Activity: For the material that follows, return exactly the lines from the one with "ATOM 5 O O . MET A 1 1 ? -10.315" through the one with "ATOM 32 C CA . ASN", both ends included.
· · · · · · ·
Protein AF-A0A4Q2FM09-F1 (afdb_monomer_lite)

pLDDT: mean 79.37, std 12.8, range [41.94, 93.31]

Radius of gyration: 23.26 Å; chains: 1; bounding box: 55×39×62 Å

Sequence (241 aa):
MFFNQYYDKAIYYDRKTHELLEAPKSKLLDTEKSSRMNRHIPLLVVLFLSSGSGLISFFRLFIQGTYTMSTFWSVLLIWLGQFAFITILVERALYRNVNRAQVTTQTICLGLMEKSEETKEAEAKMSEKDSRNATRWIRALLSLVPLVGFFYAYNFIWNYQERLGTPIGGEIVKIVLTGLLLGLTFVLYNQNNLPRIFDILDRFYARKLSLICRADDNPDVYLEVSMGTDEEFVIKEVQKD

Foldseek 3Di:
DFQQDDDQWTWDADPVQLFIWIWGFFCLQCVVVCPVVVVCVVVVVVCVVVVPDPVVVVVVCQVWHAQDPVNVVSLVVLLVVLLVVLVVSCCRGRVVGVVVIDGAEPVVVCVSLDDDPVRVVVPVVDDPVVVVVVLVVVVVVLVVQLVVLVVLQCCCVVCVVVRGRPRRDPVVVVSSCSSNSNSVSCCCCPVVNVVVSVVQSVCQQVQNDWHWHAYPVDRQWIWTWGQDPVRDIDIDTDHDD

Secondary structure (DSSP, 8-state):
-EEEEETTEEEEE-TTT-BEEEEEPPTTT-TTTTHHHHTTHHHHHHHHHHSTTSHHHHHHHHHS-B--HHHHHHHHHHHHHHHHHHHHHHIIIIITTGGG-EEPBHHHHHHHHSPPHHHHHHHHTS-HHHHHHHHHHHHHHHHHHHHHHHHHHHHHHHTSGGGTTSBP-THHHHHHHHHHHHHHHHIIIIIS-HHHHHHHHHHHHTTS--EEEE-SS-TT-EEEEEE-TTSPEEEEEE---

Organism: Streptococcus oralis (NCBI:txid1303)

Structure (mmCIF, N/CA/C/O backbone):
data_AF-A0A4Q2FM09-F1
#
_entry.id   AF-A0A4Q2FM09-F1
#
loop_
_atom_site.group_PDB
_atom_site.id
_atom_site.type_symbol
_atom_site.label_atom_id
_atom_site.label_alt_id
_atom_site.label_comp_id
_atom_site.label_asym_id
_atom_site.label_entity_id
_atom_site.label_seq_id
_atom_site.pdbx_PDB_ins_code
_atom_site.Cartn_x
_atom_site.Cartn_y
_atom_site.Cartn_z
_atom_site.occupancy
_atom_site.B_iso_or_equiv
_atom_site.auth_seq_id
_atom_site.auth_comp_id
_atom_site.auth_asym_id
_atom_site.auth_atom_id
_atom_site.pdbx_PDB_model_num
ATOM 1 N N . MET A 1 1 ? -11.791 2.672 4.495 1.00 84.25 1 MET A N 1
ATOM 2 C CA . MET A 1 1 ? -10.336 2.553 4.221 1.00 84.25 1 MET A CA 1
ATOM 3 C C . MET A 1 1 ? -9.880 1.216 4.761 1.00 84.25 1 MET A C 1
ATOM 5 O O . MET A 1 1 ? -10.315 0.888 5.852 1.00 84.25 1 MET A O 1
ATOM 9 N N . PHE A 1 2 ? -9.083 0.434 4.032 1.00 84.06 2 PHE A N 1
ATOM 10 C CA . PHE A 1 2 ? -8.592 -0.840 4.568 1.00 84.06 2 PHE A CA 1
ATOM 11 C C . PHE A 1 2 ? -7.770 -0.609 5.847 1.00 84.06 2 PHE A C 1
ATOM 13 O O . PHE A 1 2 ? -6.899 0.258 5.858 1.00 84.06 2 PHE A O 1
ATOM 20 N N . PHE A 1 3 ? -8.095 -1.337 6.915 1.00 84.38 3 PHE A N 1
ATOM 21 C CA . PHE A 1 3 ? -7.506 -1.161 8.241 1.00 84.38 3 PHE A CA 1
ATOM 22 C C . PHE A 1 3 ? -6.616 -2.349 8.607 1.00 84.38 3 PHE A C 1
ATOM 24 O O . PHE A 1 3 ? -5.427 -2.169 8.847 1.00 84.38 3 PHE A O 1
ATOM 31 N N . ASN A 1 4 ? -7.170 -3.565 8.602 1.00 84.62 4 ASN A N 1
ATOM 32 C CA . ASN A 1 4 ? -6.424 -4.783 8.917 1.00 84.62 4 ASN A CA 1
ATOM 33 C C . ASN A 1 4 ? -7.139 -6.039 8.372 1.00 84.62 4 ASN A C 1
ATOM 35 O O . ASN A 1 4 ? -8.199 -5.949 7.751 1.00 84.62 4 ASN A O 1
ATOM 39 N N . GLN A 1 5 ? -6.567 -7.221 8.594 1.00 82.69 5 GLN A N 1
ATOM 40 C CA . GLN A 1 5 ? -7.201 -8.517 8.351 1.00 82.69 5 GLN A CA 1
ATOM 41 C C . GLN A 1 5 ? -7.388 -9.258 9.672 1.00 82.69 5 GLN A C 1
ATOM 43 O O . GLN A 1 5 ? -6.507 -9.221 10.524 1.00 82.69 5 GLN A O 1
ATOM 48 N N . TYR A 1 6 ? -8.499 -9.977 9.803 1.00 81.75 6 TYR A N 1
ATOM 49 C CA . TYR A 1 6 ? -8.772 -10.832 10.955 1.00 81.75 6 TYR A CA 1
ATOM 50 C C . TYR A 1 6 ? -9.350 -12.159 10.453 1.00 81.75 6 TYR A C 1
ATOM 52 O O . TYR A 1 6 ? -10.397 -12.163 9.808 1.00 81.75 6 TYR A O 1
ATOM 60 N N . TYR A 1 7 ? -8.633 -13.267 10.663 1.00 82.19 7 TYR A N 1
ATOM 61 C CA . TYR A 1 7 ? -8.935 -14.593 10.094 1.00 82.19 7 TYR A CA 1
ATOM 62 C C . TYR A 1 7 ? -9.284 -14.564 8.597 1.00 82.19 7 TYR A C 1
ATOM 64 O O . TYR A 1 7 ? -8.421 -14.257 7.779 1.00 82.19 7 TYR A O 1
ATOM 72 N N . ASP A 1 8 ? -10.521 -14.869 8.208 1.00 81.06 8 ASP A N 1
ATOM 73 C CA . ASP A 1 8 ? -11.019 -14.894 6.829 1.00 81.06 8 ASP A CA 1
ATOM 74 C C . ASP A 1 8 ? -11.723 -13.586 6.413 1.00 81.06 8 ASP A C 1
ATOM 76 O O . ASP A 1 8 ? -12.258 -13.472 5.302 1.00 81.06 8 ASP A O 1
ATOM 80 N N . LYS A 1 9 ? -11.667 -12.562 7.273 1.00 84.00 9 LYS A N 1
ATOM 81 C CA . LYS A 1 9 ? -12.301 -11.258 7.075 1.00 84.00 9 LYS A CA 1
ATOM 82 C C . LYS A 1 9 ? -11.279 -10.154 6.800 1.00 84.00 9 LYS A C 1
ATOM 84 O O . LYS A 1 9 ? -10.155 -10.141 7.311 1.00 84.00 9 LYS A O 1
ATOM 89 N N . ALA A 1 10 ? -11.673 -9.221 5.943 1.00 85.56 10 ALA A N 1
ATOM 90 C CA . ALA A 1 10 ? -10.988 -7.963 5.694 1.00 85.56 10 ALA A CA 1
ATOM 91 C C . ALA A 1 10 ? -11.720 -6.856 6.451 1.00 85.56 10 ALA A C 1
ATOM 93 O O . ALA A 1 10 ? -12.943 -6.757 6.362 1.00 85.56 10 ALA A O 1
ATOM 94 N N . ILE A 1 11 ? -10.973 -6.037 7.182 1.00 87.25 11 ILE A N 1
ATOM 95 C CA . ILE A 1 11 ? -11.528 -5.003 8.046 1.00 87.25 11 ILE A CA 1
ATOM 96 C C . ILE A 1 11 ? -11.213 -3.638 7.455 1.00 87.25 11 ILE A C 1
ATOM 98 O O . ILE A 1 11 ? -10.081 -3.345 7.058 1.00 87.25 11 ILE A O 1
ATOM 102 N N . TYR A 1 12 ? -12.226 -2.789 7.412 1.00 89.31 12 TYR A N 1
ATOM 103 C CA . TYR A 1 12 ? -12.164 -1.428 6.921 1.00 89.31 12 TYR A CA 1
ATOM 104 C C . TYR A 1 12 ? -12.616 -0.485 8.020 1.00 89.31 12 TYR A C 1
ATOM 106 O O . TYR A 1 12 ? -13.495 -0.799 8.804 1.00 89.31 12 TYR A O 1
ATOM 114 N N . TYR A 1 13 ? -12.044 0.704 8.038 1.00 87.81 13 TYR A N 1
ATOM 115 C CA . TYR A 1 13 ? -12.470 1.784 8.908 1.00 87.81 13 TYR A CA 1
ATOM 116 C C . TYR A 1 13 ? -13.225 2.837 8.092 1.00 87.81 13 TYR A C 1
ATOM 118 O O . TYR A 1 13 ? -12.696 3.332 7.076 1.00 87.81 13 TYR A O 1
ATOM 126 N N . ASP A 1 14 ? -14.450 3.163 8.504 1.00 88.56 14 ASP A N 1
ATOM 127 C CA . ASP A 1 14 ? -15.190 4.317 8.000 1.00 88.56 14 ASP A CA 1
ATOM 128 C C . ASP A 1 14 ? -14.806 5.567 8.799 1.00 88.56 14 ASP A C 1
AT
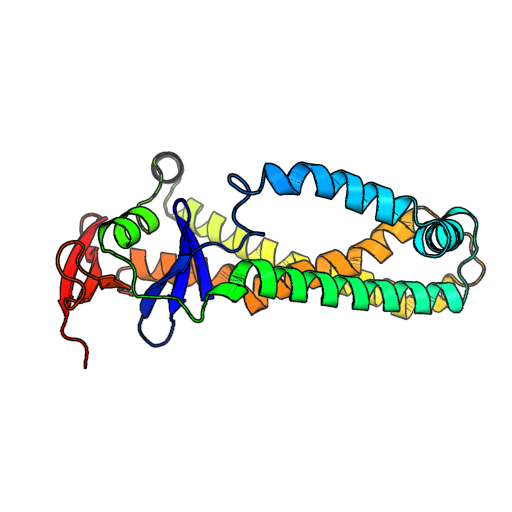OM 130 O O . ASP A 1 14 ? -14.862 5.624 10.021 1.00 88.56 14 ASP A O 1
ATOM 134 N N . ARG A 1 15 ? -14.397 6.608 8.076 1.00 82.38 15 ARG A N 1
ATOM 135 C CA . ARG A 1 15 ? -13.941 7.868 8.669 1.00 82.38 15 ARG A CA 1
ATOM 136 C C . ARG A 1 15 ? -15.085 8.789 9.066 1.00 82.38 15 ARG A C 1
ATOM 138 O O . ARG A 1 15 ? -14.831 9.729 9.807 1.00 82.38 15 ARG A O 1
ATOM 145 N N . LYS A 1 16 ? -16.271 8.614 8.480 1.00 84.38 16 LYS A N 1
ATOM 146 C CA . LYS A 1 16 ? -17.424 9.475 8.755 1.00 84.38 16 LYS A CA 1
ATOM 147 C C . LYS A 1 16 ? -18.166 8.992 9.989 1.00 84.38 16 LYS A C 1
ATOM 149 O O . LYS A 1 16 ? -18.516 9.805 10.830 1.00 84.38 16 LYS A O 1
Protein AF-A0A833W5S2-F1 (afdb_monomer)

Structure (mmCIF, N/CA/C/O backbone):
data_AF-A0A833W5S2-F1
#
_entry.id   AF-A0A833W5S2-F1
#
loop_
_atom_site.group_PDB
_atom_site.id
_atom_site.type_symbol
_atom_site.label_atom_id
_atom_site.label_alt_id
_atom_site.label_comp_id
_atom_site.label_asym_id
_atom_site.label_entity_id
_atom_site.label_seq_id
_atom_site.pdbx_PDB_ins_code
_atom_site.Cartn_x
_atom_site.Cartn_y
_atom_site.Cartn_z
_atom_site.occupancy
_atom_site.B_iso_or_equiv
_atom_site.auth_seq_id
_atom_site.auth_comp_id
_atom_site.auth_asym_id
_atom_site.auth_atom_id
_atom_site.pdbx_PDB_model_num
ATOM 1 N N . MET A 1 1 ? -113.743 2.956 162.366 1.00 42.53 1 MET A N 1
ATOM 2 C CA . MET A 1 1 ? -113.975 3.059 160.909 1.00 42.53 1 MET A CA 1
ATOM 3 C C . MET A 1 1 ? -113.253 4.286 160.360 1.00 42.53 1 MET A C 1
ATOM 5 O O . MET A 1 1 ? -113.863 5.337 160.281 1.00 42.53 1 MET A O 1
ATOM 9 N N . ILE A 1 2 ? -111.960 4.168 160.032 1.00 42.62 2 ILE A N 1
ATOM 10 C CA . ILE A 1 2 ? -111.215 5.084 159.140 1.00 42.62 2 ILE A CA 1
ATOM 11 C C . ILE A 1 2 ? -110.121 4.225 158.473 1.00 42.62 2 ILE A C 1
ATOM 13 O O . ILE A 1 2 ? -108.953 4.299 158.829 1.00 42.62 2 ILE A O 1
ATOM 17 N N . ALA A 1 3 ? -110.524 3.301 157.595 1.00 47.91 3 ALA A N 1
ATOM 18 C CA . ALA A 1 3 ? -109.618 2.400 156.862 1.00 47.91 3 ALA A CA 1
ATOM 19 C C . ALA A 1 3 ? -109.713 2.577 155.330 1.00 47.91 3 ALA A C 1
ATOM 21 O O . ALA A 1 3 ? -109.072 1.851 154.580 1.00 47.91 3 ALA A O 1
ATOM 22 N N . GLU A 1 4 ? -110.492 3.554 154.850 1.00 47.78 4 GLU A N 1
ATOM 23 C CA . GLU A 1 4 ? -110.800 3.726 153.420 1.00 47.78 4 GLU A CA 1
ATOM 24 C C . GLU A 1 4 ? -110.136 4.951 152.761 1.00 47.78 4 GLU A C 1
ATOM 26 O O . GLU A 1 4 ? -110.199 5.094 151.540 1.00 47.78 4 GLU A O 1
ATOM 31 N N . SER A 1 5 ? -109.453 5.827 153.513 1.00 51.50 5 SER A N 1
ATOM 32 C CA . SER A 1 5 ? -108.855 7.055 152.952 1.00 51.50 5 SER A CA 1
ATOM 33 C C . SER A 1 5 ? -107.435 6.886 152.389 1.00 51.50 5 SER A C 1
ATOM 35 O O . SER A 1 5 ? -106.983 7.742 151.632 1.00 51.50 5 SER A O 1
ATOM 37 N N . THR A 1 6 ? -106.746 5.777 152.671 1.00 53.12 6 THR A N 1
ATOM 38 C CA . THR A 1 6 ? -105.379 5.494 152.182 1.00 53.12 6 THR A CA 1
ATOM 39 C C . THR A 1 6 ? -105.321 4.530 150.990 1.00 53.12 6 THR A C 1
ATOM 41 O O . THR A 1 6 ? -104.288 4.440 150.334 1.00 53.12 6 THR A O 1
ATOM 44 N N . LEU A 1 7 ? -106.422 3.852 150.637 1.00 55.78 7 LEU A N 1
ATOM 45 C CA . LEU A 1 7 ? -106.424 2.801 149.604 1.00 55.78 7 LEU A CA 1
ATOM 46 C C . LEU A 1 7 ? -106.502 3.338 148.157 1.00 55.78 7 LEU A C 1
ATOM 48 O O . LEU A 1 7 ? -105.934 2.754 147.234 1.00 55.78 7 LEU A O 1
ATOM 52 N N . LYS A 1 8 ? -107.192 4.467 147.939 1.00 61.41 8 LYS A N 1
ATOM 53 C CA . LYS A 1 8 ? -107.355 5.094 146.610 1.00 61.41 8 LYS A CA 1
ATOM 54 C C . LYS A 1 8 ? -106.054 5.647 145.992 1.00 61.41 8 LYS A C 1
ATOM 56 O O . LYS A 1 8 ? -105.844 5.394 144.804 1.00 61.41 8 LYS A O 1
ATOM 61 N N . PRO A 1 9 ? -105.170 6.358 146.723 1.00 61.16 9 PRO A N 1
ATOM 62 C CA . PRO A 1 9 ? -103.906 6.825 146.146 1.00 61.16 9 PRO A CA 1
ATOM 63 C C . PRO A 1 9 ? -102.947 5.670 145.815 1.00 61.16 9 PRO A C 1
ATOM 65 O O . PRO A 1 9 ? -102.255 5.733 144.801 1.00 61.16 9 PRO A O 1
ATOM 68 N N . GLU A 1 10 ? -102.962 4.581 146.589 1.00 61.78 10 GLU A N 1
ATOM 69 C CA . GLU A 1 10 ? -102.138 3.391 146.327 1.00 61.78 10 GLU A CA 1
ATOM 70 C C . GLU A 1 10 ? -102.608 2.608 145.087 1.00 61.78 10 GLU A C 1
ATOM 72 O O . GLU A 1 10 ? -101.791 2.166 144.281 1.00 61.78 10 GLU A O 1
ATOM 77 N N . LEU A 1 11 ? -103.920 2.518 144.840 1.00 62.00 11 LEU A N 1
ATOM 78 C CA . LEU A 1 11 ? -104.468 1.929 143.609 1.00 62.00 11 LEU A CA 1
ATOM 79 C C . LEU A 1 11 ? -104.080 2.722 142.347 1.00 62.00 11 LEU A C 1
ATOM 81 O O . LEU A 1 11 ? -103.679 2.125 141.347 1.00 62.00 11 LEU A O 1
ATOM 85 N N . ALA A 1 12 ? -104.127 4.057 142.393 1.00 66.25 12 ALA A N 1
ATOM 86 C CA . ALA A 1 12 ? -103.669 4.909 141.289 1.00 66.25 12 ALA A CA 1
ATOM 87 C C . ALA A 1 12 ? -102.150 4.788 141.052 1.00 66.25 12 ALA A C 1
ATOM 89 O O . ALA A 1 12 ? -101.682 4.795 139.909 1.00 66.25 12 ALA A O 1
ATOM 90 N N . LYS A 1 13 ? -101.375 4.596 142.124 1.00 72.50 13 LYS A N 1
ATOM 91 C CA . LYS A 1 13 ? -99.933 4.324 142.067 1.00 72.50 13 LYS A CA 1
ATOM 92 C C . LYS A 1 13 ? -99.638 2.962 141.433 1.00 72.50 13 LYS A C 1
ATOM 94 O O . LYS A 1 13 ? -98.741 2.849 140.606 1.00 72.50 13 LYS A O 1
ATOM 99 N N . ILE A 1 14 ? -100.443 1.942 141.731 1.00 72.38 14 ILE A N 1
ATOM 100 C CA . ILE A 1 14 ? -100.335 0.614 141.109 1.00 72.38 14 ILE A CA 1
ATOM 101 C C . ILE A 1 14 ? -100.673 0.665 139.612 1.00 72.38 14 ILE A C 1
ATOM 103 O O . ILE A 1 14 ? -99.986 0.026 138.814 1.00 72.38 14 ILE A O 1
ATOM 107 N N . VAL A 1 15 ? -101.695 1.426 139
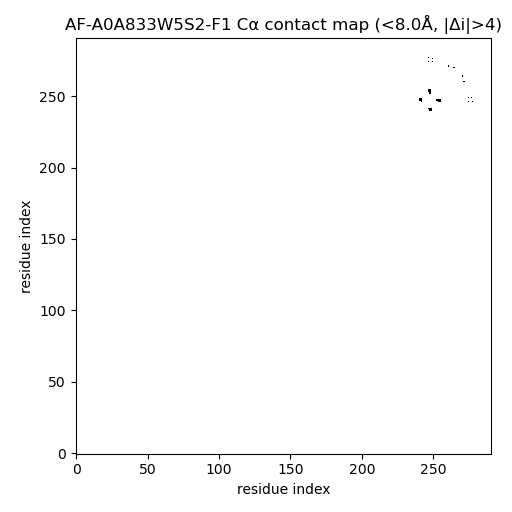.205 1.00 77.44 15 VAL A N 1
ATOM 108 C CA . VAL A 1 15 ? -102.056 1.585 137.782 1.00 77.44 15 VAL A CA 1
ATOM 109 C C . VAL A 1 15 ? -100.967 2.341 137.017 1.00 77.44 15 VAL A C 1
ATOM 111 O O . VAL A 1 15 ? -100.509 1.862 135.983 1.00 77.44 15 VAL A O 1
ATOM 114 N N . THR A 1 16 ? -100.464 3.452 137.560 1.00 74.00 16 THR A N 1
ATOM 115 C CA . THR A 1 16 ? -99.363 4.212 136.940 1.00 74.00 16 THR A CA 1
ATOM 116 C C . THR A 1 16 ? -98.064 3.405 136.870 1.00 74.00 16 THR A C 1
ATOM 118 O O . THR A 1 16 ? -97.382 3.443 135.847 1.00 74.00 16 THR A O 1
ATOM 121 N N . LEU A 1 17 ? -97.748 2.595 137.889 1.00 76.06 17 LEU A N 1
ATOM 122 C CA . LEU A 1 17 ? -96.619 1.656 137.858 1.00 76.06 17 LEU A CA 1
ATOM 123 C C . LEU A 1 17 ? -96.815 0.529 136.834 1.00 76.06 17 LEU A C 1
ATOM 125 O O . LEU A 1 17 ? -95.850 0.105 136.198 1.00 76.06 17 LEU A O 1
ATOM 129 N N . ARG A 1 18 ? -98.046 0.045 136.635 1.00 77.94 18 ARG A N 1
ATOM 130 C CA . ARG A 1 18 ? -98.367 -0.966 135.616 1.00 77.94 18 ARG A CA 1
ATOM 131 C C . ARG A 1 18 ? -98.239 -0.399 134.203 1.00 77.94 18 ARG A C 1
ATOM 133 O O . ARG A 1 18 ? -97.664 -1.066 133.344 1.00 77.94 18 ARG A O 1
ATOM 140 N N . ASP A 1 19 ? -98.697 0.825 133.973 1.00 78.81 19 ASP A N 1
ATOM 141 C CA . ASP A 1 19 ? -98.540 1.507 132.688 1.00 78.81 19 ASP A CA 1
ATOM 142 C C . ASP A 1 19 ? -97.081 1.877 132.415 1.00 78.81 19 ASP A C 1
ATOM 144 O O . ASP A 1 19 ? -96.607 1.699 131.294 1.00 78.81 19 ASP A O 1
ATOM 148 N N . ALA A 1 20 ? -96.332 2.296 133.440 1.00 79.50 20 ALA A N 1
ATOM 149 C CA . ALA A 1 20 ? -94.889 2.495 133.350 1.00 79.50 20 ALA A CA 1
ATOM 150 C C . ALA A 1 20 ? -94.163 1.180 133.025 1.00 79.50 20 ALA A C 1
ATOM 152 O O . ALA A 1 20 ? -93.332 1.166 132.125 1.00 79.50 20 ALA A O 1
ATOM 153 N N . LYS A 1 21 ? -94.529 0.062 133.671 1.00 82.56 21 LYS A N 1
ATOM 154 C CA . LYS A 1 21 ? -94.002 -1.283 133.371 1.00 82.56 21 LYS A CA 1
ATOM 155 C C . LYS A 1 21 ? -94.322 -1.724 131.942 1.00 82.56 21 LYS A C 1
ATOM 157 O O . LYS A 1 21 ? -93.484 -2.321 131.273 1.00 82.56 21 LYS A O 1
ATOM 162 N N . ASN A 1 22 ? -95.534 -1.463 131.464 1.00 81.81 22 ASN A N 1
ATOM 163 C CA . ASN A 1 22 ? -95.930 -1.816 130.103 1.00 81.81 22 ASN A CA 1
ATOM 164 C C . ASN A 1 22 ? -95.221 -0.934 129.065 1.00 81.81 22 ASN A C 1
ATOM 166 O O . ASN A 1 22 ? -94.800 -1.449 128.030 1.00 81.81 22 ASN A O 1
ATOM 170 N N . LYS A 1 23 ? -95.029 0.362 129.348 1.00 80.50 23 LYS A N 1
ATOM 171 C CA . LYS A 1 23 ? -94.227 1.272 128.517 1.00 80.50 23 LYS A CA 1
ATOM 172 C C . LYS A 1 23 ? -92.759 0.857 128.479 1.00 80.50 23 LYS A C 1
ATOM 174 O O . LYS A 1 23 ? -92.216 0.745 127.388 1.00 80.50 23 LYS A O 1
ATOM 179 N N . THR A 1 24 ? -92.139 0.547 129.617 1.00 79.62 24 THR A N 1
ATOM 180 C CA . THR A 1 24 ? -90.743 0.080 129.654 1.00 79.62 24 THR A CA 1
ATOM 181 C C . THR A 1 24 ? -90.580 -1.287 129.003 1.00 79.62 24 THR A C 1
ATOM 183 O O . THR A 1 24 ? -89.589 -1.514 128.320 1.00 79.62 24 THR A O 1
ATOM 186 N N . LYS A 1 25 ? -91.567 -2.184 129.120 1.00 83.94 25 LYS A N 1
ATOM 187 C CA . LYS A 1 25 ? -91.568 -3.463 128.396 1.00 83.94 25 LYS A CA 1
ATOM 188 C C . LYS A 1 25 ? -91.651 -3.268 126.880 1.00 83.94 25 LYS A C 1
ATOM 190 O O . LYS A 1 25 ? -90.917 -3.941 126.164 1.00 83.94 25 LYS A O 1
ATOM 195 N N . LYS A 1 26 ? -92.500 -2.354 126.391 1.00 84.00 26 LYS A N 1
ATOM 196 C CA . LYS A 1 26 ? -92.558 -1.997 124.962 1.00 84.00 26 LYS A CA 1
ATOM 197 C C . LYS A 1 26 ? -91.248 -1.371 124.490 1.00 84.00 26 LYS A C 1
ATOM 199 O O . LYS A 1 26 ? -90.687 -1.854 123.520 1.00 84.00 26 LYS A O 1
ATOM 204 N N . GLN A 1 27 ? -90.708 -0.407 125.234 1.00 81.38 27 GLN A N 1
ATOM 205 C CA . GLN A 1 27 ? -89.412 0.212 124.935 1.00 81.38 27 GLN A CA 1
ATOM 206 C C . GLN A 1 27 ? -88.264 -0.805 124.940 1.00 81.38 27 GLN A C 1
ATOM 208 O O . GLN A 1 27 ? -87.361 -0.717 124.119 1.00 81.38 27 GLN A O 1
ATOM 213 N N . TRP A 1 28 ? -88.303 -1.801 125.826 1.00 83.06 28 TRP A N 1
ATOM 214 C CA . TRP A 1 28 ? -87.326 -2.888 125.847 1.00 83.06 28 TRP A CA 1
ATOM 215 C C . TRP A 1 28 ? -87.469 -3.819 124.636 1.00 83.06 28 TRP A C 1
· · · · · · ·
Answer box:
ATOM 5 O O . MET A 1 1 ? -10.315 0.888 5.852 1.00 84.25 1 MET A O 1
ATOM 9 N N . PHE A 1 2 ? -9.083 0.434 4.032 1.00 84.06 2 PHE A N 1
ATOM 10 C CA . PHE A 1 2 ? -8.592 -0.840 4.568 1.00 84.06 2 PHE A CA 1
ATOM 11 C C . PHE A 1 2 ? -7.770 -0.609 5.847 1.00 84.06 2 PHE A C 1
ATOM 13 O O . PHE A 1 2 ? -6.899 0.258 5.858 1.00 84.06 2 PHE A O 1
ATOM 20 N N . PHE A 1 3 ? -8.095 -1.337 6.915 1.00 84.38 3 PHE A N 1
ATOM 21 C CA . PHE A 1 3 ? -7.506 -1.161 8.241 1.00 84.38 3 PHE A CA 1
ATOM 22 C C . PHE A 1 3 ? -6.616 -2.349 8.607 1.00 84.38 3 PHE A C 1
ATOM 24 O O . PHE A 1 3 ? -5.427 -2.169 8.847 1.00 84.38 3 PHE A O 1
ATOM 31 N N . ASN A 1 4 ? -7.170 -3.565 8.602 1.00 84.62 4 ASN A N 1
ATOM 32 C CA . ASN A 1 4 ? -6.424 -4.783 8.917 1.00 84.62 4 ASN A CA 1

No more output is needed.